The Economic Freedom Fighters (EFF) says the decision to raise the statutory reserve ratio by the Bank of Zambia (BOZ) is not the lasting solution to the adverse exchange rate and high inflation in the country.
The Central Bank announced on Monday that it had adjusted upwards the statutory reserve ratio by three percentage points, from 11.5 percent to 14.5 percent.
EFF Secretary General, Changala Siame, said to Zambia Monitor on Tuesday in Lusaka that government needed to increase productivity in all sectors and consider reversing the mining tax holiday in order to improve on the country’s forex reserves.
Siame said the party was deeply concerned about the current adverse macroeconomic trends, particularly the exchange rate and inflation rate.

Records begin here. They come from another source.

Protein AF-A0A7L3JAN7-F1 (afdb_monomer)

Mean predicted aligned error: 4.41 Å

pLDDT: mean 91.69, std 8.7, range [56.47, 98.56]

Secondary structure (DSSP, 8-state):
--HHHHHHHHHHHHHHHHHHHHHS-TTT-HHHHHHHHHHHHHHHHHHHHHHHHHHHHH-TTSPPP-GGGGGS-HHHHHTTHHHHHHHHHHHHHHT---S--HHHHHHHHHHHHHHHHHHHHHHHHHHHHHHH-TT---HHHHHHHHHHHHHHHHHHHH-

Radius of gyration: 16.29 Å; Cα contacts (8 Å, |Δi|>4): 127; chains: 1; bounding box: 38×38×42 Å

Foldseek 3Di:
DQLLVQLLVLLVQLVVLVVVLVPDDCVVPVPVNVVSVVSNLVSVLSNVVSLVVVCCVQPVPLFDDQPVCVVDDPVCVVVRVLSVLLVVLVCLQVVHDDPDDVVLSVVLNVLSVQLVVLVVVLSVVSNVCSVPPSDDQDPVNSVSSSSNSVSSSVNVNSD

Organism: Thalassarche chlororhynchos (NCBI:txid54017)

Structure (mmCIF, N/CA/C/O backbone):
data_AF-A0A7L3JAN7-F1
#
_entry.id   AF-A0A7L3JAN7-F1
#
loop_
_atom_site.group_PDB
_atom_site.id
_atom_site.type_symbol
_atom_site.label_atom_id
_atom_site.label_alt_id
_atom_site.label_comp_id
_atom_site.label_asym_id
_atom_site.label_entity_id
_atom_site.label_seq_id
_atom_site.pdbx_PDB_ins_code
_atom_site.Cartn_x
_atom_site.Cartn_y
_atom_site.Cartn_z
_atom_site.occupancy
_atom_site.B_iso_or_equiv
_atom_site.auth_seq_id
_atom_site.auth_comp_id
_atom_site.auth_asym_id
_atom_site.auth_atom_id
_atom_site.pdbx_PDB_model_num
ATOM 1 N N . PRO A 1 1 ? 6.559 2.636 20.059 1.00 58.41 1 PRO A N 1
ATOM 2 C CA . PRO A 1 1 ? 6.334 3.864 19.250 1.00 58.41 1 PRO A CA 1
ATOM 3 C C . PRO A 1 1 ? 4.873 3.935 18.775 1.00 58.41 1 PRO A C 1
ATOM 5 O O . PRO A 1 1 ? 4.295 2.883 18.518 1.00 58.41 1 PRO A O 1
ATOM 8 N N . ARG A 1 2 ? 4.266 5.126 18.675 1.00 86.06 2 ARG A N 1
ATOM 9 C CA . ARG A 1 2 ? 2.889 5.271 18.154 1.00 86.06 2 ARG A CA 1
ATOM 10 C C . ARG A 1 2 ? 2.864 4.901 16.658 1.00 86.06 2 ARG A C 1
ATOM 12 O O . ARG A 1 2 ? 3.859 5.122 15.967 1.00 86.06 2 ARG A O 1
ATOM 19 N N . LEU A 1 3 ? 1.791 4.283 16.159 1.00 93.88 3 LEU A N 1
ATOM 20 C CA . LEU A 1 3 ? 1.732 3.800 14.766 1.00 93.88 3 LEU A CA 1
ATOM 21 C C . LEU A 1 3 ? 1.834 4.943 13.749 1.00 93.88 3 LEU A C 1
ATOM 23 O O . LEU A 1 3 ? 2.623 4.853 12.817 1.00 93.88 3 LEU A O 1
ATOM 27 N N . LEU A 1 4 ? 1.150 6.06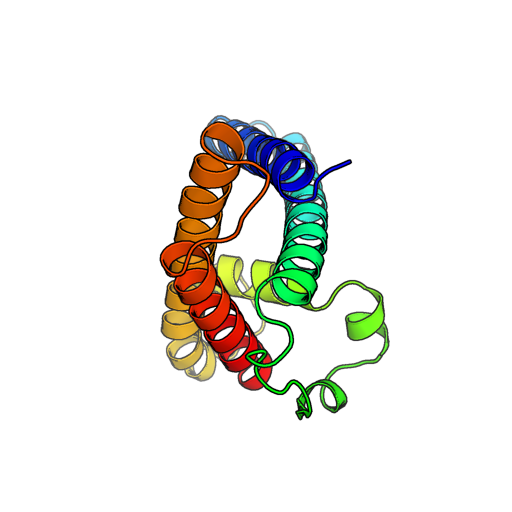3 13.991 1.00 94.38 4 LEU A N 1
ATOM 28 C CA . LEU A 1 4 ? 1.204 7.252 13.131 1.00 94.38 4 LEU A CA 1
ATOM 29 C C . LEU A 1 4 ? 2.622 7.828 12.965 1.00 94.38 4 LEU A C 1
ATOM 31 O O . LEU A 1 4 ? 3.001 8.239 11.869 1.00 94.38 4 LEU A O 1
ATOM 35 N N . SER A 1 5 ? 3.455 7.805 14.012 1.00 94.25 5 SER A N 1
ATOM 36 C CA . SER A 1 5 ? 4.853 8.237 13.871 1.00 94.25 5 SER A CA 1
ATOM 37 C C . SER A 1 5 ? 5.676 7.250 13.040 1.00 94.25 5 SER A C 1
ATOM 39 O O . SER A 1 5 ? 6.516 7.674 12.258 1.00 94.25 5 SER A O 1
ATOM 41 N N . GLN A 1 6 ? 5.430 5.940 13.183 1.00 95.94 6 GLN A N 1
ATOM 42 C CA . GLN A 1 6 ? 6.083 4.931 12.334 1.00 95.94 6 GLN A CA 1
ATOM 43 C C . GLN A 1 6 ? 5.673 5.123 10.871 1.00 95.94 6 GLN A C 1
ATOM 45 O O . GLN A 1 6 ? 6.530 5.110 9.993 1.00 95.94 6 GLN A O 1
ATOM 50 N N . PHE A 1 7 ? 4.382 5.371 10.633 1.00 97.06 7 PHE A N 1
ATOM 51 C CA . PHE A 1 7 ? 3.840 5.634 9.308 1.00 97.06 7 PHE A CA 1
ATOM 52 C C . PHE A 1 7 ? 4.507 6.841 8.653 1.00 97.06 7 PHE A C 1
ATOM 54 O O . PHE A 1 7 ? 4.970 6.727 7.527 1.00 97.06 7 PHE A O 1
ATOM 61 N N . PHE A 1 8 ? 4.621 7.959 9.376 1.00 96.56 8 PHE A N 1
ATOM 62 C CA . PHE A 1 8 ? 5.249 9.178 8.865 1.00 96.56 8 PHE A CA 1
ATOM 63 C C . PHE A 1 8 ? 6.664 8.914 8.327 1.00 96.56 8 PHE A C 1
ATOM 65 O O . PHE A 1 8 ? 6.959 9.243 7.183 1.00 96.56 8 PHE A O 1
ATOM 72 N N . PHE A 1 9 ? 7.520 8.246 9.108 1.00 97.19 9 PHE A N 1
ATOM 73 C CA . PHE A 1 9 ? 8.890 7.949 8.676 1.00 97.19 9 PHE A CA 1
ATOM 74 C C . PHE A 1 9 ? 8.959 6.913 7.546 1.00 97.19 9 PHE A C 1
ATOM 76 O O . PHE A 1 9 ? 9.821 7.012 6.670 1.00 97.19 9 PHE A O 1
ATOM 83 N N . ALA A 1 10 ? 8.073 5.913 7.550 1.00 98.12 10 ALA A N 1
ATOM 84 C CA . ALA A 1 10 ? 7.998 4.936 6.467 1.00 98.12 10 ALA A CA 1
ATOM 85 C C . ALA A 1 10 ? 7.574 5.599 5.148 1.00 98.12 10 ALA A C 1
ATOM 87 O O . ALA A 1 10 ? 8.159 5.340 4.098 1.00 98.12 10 ALA A O 1
ATOM 88 N N . ASP A 1 11 ? 6.604 6.502 5.212 1.00 98.31 11 ASP A N 1
ATOM 89 C CA . ASP A 1 11 ? 6.103 7.247 4.068 1.00 98.31 11 ASP A CA 1
ATOM 90 C C . ASP A 1 11 ? 7.118 8.284 3.541 1.00 98.31 11 ASP A C 1
ATOM 92 O O . ASP A 1 11 ? 7.285 8.415 2.323 1.00 98.31 11 ASP A O 1
ATOM 96 N N . GLU A 1 12 ? 7.867 8.960 4.420 1.00 98.00 12 GLU A N 1
ATOM 97 C CA . GLU A 1 12 ? 9.006 9.797 4.016 1.00 98.00 12 GLU A CA 1
ATOM 98 C C . GLU A 1 12 ? 10.072 8.983 3.277 1.00 98.00 12 GLU A C 1
ATOM 100 O O . GLU A 1 12 ? 10.631 9.454 2.285 1.00 98.00 12 GLU A O 1
ATOM 105 N N . ARG A 1 13 ? 10.346 7.750 3.727 1.00 98.12 13 ARG A N 1
ATOM 106 C CA . ARG A 1 13 ? 11.302 6.861 3.058 1.00 98.12 13 ARG A CA 1
ATOM 107 C C . ARG A 1 13 ? 10.844 6.512 1.644 1.00 98.12 13 ARG A C 1
ATOM 109 O O . ARG A 1 13 ? 11.642 6.655 0.725 1.00 98.12 13 ARG A O 1
ATOM 116 N N . VAL A 1 14 ? 9.583 6.110 1.463 1.00 98.06 14 VAL A N 1
ATOM 117 C CA . VAL A 1 14 ? 9.018 5.842 0.126 1.00 98.06 14 VAL A CA 1
ATOM 118 C C . VAL A 1 14 ? 9.129 7.090 -0.753 1.00 98.06 14 VAL A C 1
ATOM 120 O O . VAL A 1 14 ? 9.633 7.022 -1.868 1.00 98.06 14 VAL A O 1
ATOM 123 N N . THR A 1 15 ? 8.717 8.249 -0.234 1.00 97.88 15 THR A N 1
ATOM 124 C CA . THR A 1 15 ? 8.755 9.527 -0.967 1.00 97.88 15 THR A CA 1
ATOM 125 C C . THR A 1 15 ? 10.170 9.892 -1.413 1.00 97.88 15 THR A C 1
ATOM 127 O O . THR A 1 15 ? 10.365 10.326 -2.546 1.00 97.88 15 THR A O 1
ATOM 130 N N . ARG A 1 16 ? 11.166 9.680 -0.547 1.00 98.12 16 ARG A N 1
ATOM 131 C CA . ARG A 1 16 ? 12.573 9.936 -0.860 1.00 98.12 16 ARG A CA 1
ATOM 132 C C . ARG A 1 16 ? 13.082 9.033 -1.977 1.00 98.12 16 ARG A C 1
ATOM 134 O O . ARG A 1 16 ? 13.635 9.546 -2.939 1.00 98.12 16 ARG A O 1
ATOM 141 N N . VAL A 1 17 ? 12.854 7.722 -1.880 1.00 97.75 17 VAL A N 1
ATOM 142 C CA . VAL A 1 17 ? 13.305 6.772 -2.909 1.00 97.75 17 VAL A CA 1
ATOM 143 C C . VAL A 1 17 ? 12.636 7.070 -4.255 1.00 97.75 17 VAL A C 1
ATOM 145 O O . VAL A 1 17 ? 13.313 7.082 -5.276 1.00 97.75 17 VAL A O 1
ATOM 148 N N . VAL A 1 18 ? 11.338 7.397 -4.270 1.00 96.12 18 VAL A N 1
ATOM 149 C CA . VAL A 1 18 ? 10.638 7.826 -5.497 1.00 96.12 18 VAL A CA 1
ATOM 150 C C . VAL A 1 18 ? 11.263 9.095 -6.087 1.00 96.12 18 VAL A C 1
ATOM 152 O O . VAL A 1 18 ? 11.450 9.180 -7.299 1.00 96.12 18 VAL A O 1
ATOM 155 N N . ALA A 1 19 ? 11.612 10.080 -5.256 1.00 97.00 19 ALA A N 1
ATOM 156 C CA . ALA A 1 19 ? 12.277 11.295 -5.723 1.00 97.00 19 ALA A CA 1
ATOM 157 C C . ALA A 1 19 ? 13.674 11.009 -6.303 1.00 97.00 19 ALA A C 1
ATOM 159 O O . ALA A 1 19 ? 14.031 11.588 -7.327 1.00 97.00 19 ALA A O 1
ATOM 160 N N . GLU A 1 20 ? 14.437 10.101 -5.687 1.00 96.69 20 GLU A N 1
ATOM 161 C CA . GLU A 1 20 ? 15.737 9.650 -6.198 1.00 96.69 20 GLU A CA 1
ATOM 162 C C . GLU A 1 20 ? 15.596 8.933 -7.547 1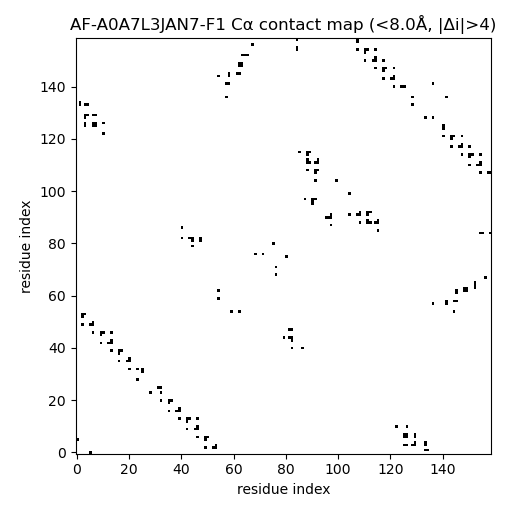.00 96.69 20 GLU A C 1
ATOM 164 O O . GLU A 1 20 ? 16.352 9.229 -8.467 1.00 96.69 20 GLU A O 1
ATOM 169 N N . ILE A 1 21 ? 14.590 8.063 -7.701 1.00 94.88 21 ILE A N 1
ATOM 170 C CA . ILE A 1 21 ? 14.285 7.392 -8.974 1.00 94.88 21 ILE A CA 1
ATOM 171 C C . ILE A 1 21 ? 13.954 8.414 -10.066 1.00 94.88 21 ILE A C 1
ATOM 173 O O . ILE A 1 21 ? 14.512 8.343 -11.155 1.00 94.88 21 ILE A O 1
ATOM 177 N N . ASN A 1 22 ? 13.082 9.383 -9.776 1.00 93.19 22 ASN A N 1
ATOM 178 C CA . ASN A 1 22 ? 12.664 10.397 -10.751 1.00 93.19 22 ASN A CA 1
ATOM 179 C C . ASN A 1 22 ? 13.799 11.346 -11.168 1.00 93.19 22 ASN A C 1
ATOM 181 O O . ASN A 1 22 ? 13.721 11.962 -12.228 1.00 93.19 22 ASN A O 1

He said the local currency had significantly depreciated, reportedly making it one of the worst-performing currencies in the world, currently trading at US$1 to K22.5.

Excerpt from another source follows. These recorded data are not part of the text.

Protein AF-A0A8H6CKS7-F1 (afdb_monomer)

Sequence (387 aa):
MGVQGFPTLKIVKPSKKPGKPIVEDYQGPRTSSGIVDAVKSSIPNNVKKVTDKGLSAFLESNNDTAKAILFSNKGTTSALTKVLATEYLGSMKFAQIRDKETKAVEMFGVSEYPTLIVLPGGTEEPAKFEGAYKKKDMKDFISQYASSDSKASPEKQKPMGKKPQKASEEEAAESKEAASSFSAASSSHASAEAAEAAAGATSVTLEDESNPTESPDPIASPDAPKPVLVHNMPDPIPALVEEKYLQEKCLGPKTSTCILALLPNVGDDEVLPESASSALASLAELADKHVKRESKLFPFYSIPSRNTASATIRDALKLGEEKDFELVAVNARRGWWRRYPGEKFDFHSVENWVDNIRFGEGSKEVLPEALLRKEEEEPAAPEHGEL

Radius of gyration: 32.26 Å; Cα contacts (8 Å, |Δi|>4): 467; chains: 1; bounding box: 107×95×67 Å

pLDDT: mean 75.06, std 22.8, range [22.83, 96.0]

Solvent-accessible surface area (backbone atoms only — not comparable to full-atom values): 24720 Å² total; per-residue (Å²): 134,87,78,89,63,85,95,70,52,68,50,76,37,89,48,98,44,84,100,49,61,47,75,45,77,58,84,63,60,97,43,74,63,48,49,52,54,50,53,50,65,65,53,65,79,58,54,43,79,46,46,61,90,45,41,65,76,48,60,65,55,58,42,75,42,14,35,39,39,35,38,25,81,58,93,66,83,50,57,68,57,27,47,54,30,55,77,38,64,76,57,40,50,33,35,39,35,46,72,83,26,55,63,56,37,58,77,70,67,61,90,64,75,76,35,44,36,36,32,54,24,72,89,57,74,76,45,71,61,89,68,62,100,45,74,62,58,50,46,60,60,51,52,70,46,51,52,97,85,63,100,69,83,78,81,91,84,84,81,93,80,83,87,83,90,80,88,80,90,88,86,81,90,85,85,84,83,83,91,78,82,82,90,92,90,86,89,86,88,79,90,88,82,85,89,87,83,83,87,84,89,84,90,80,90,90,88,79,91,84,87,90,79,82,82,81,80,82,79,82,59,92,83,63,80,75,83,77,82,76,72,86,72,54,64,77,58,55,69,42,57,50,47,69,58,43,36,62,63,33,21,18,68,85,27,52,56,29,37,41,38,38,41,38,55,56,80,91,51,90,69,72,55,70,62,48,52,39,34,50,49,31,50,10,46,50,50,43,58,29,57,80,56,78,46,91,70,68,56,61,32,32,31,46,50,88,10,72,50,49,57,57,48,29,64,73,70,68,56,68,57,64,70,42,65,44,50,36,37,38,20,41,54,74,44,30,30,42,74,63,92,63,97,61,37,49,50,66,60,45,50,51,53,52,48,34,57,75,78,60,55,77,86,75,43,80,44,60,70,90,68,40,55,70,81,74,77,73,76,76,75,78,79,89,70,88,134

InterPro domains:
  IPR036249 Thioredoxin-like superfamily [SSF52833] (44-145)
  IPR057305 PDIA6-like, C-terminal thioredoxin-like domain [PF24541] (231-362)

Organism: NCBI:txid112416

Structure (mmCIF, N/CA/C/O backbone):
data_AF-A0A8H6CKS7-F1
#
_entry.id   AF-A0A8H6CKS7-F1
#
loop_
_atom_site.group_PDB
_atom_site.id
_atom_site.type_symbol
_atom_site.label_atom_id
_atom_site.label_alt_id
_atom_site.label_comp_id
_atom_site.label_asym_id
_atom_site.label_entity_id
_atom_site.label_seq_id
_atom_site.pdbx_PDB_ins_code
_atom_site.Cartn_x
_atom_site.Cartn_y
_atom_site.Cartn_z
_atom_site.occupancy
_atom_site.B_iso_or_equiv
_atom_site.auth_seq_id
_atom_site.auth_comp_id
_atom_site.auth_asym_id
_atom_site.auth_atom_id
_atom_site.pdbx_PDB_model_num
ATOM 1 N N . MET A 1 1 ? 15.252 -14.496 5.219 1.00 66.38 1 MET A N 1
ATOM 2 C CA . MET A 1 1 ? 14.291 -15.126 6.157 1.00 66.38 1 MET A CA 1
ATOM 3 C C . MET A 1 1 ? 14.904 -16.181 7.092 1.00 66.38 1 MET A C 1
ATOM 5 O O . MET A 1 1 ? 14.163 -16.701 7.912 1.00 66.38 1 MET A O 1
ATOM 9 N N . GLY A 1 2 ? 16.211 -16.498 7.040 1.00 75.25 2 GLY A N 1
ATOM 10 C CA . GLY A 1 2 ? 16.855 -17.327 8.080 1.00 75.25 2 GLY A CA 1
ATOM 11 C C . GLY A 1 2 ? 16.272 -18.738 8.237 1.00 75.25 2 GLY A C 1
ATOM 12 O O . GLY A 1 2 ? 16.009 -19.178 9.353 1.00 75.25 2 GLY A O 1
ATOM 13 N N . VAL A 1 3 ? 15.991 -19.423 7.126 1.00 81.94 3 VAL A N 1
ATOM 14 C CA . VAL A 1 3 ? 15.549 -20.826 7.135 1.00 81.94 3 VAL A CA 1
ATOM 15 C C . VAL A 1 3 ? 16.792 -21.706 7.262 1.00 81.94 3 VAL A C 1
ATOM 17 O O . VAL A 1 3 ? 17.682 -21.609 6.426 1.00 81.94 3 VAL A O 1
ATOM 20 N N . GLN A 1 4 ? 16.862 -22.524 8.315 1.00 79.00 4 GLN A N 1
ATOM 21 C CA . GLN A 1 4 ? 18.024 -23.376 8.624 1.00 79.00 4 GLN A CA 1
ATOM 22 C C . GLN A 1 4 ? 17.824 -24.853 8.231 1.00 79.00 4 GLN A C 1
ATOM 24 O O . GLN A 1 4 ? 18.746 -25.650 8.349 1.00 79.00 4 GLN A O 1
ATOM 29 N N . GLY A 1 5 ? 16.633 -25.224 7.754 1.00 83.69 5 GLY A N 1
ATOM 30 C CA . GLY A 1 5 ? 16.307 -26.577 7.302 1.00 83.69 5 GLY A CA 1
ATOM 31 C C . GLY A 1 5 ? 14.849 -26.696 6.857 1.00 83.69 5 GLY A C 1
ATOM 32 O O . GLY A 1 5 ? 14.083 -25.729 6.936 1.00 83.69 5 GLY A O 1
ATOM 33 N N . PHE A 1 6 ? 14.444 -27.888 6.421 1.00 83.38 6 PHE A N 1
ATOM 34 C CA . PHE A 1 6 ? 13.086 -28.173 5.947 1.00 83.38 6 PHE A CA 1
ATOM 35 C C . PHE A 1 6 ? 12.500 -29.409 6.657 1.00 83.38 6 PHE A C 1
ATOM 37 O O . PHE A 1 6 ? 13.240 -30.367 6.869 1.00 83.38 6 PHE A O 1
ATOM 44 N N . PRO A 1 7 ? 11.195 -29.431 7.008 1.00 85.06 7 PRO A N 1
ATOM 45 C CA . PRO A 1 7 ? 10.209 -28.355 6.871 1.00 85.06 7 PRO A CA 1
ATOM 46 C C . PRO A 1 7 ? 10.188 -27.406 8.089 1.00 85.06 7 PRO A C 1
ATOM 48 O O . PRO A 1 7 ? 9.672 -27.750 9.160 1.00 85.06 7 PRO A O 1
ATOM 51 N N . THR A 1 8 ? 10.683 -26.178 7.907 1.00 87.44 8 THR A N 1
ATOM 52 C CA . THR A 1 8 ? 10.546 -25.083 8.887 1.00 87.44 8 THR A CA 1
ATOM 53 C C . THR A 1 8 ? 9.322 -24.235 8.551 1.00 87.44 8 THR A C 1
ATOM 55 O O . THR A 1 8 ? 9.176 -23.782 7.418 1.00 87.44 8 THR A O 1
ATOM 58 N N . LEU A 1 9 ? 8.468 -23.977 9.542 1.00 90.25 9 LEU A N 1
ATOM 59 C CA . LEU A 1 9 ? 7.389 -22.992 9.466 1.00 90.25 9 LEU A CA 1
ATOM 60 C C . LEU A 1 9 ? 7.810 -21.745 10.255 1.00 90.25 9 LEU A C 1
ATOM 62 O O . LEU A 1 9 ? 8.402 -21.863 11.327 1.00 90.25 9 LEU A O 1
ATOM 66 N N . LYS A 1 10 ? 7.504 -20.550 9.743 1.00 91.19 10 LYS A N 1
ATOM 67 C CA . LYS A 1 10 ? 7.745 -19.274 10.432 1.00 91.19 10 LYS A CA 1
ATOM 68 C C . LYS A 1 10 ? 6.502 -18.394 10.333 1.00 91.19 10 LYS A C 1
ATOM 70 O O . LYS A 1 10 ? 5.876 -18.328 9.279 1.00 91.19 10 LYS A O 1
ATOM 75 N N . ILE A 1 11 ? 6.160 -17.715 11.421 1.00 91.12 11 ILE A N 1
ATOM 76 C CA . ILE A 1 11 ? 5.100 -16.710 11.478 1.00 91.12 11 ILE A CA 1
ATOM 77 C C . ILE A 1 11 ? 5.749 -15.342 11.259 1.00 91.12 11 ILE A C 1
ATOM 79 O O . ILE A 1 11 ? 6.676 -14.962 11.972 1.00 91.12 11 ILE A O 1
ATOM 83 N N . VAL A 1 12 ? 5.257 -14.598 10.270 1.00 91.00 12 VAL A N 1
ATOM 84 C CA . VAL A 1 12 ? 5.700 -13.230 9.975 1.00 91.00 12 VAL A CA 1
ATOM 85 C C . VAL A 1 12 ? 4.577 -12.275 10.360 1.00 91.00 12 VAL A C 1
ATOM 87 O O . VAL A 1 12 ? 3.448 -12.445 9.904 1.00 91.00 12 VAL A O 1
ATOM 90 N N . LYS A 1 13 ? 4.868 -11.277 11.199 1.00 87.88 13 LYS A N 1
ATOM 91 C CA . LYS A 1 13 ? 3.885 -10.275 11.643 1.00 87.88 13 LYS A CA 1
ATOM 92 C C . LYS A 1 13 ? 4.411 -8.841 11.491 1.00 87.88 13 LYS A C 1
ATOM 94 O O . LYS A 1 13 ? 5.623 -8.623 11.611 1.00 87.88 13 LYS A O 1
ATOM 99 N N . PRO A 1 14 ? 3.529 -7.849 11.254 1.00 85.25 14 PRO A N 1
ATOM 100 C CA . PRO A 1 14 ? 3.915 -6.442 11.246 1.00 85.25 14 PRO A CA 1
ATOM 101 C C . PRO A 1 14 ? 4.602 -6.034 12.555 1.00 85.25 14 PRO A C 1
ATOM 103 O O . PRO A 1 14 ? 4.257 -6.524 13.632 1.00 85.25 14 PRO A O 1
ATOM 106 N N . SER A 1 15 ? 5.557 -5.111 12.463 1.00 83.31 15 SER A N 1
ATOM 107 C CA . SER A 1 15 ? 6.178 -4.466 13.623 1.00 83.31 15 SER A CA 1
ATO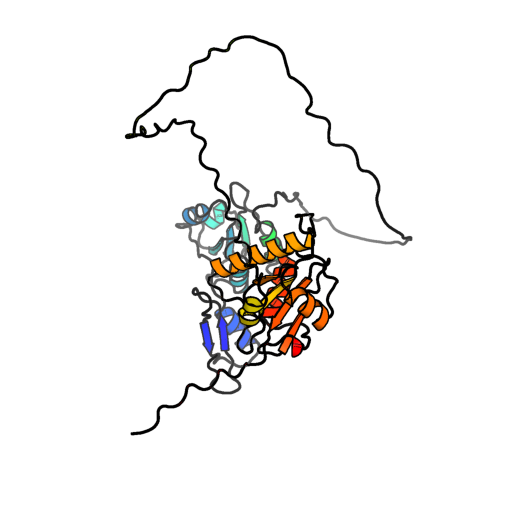M 108 C C . SER A 1 15 ? 5.923 -2.958 13.582 1.00 83.31 15 SER A C 1
ATOM 110 O O . SER A 1 15 ? 5.461 -2.427 12.575 1.00 83.31 15 SER A O 1
ATOM 112 N N . LYS A 1 16 ? 6.257 -2.250 14.667 1.00 79.38 16 LYS A N 1
ATOM 113 C CA . LYS A 1 16 ? 6.187 -0.780 14.719 1.00 79.38 16 LYS A CA 1
ATOM 114 C C . LYS A 1 16 ? 7.241 -0.071 13.847 1.00 79.38 16 LYS A C 1
ATOM 116 O O . LYS A 1 16 ? 7.250 1.152 13.821 1.00 79.38 16 LYS A O 1
ATOM 121 N N . LYS A 1 17 ? 8.159 -0.801 13.198 1.00 82.31 17 LYS A N 1
ATOM 122 C CA . LYS A 1 17 ? 9.215 -0.237 12.342 1.00 82.31 17 LYS A CA 1
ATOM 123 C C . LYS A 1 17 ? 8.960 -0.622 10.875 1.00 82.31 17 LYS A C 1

“To address this issue, the Bank of Zambia has made adjustments to the Kwacha and Foreign Currency Statutory Reserve Ratio in an effort to control the free-falling Kwacha,” Siame noted.
He noted that this included increasing the statutory reserve ratio on both local and foreign currency deposits, as well as government and vostro account deposits.
Siame recalled that in February 2023, a similar increase in the statutory reserve ratio of 2.5 percentage points to 11.5 percent was implemented.
“Despite these measures, the exchange rate has continued to depreciate, signaling the failure of the UPND government’s attempts to stabilize the foreign exchange market,” he said.
Siame said in addition to the depreciation of the Kwacha, the inflation rate had surged from single digits to 12.5 percent.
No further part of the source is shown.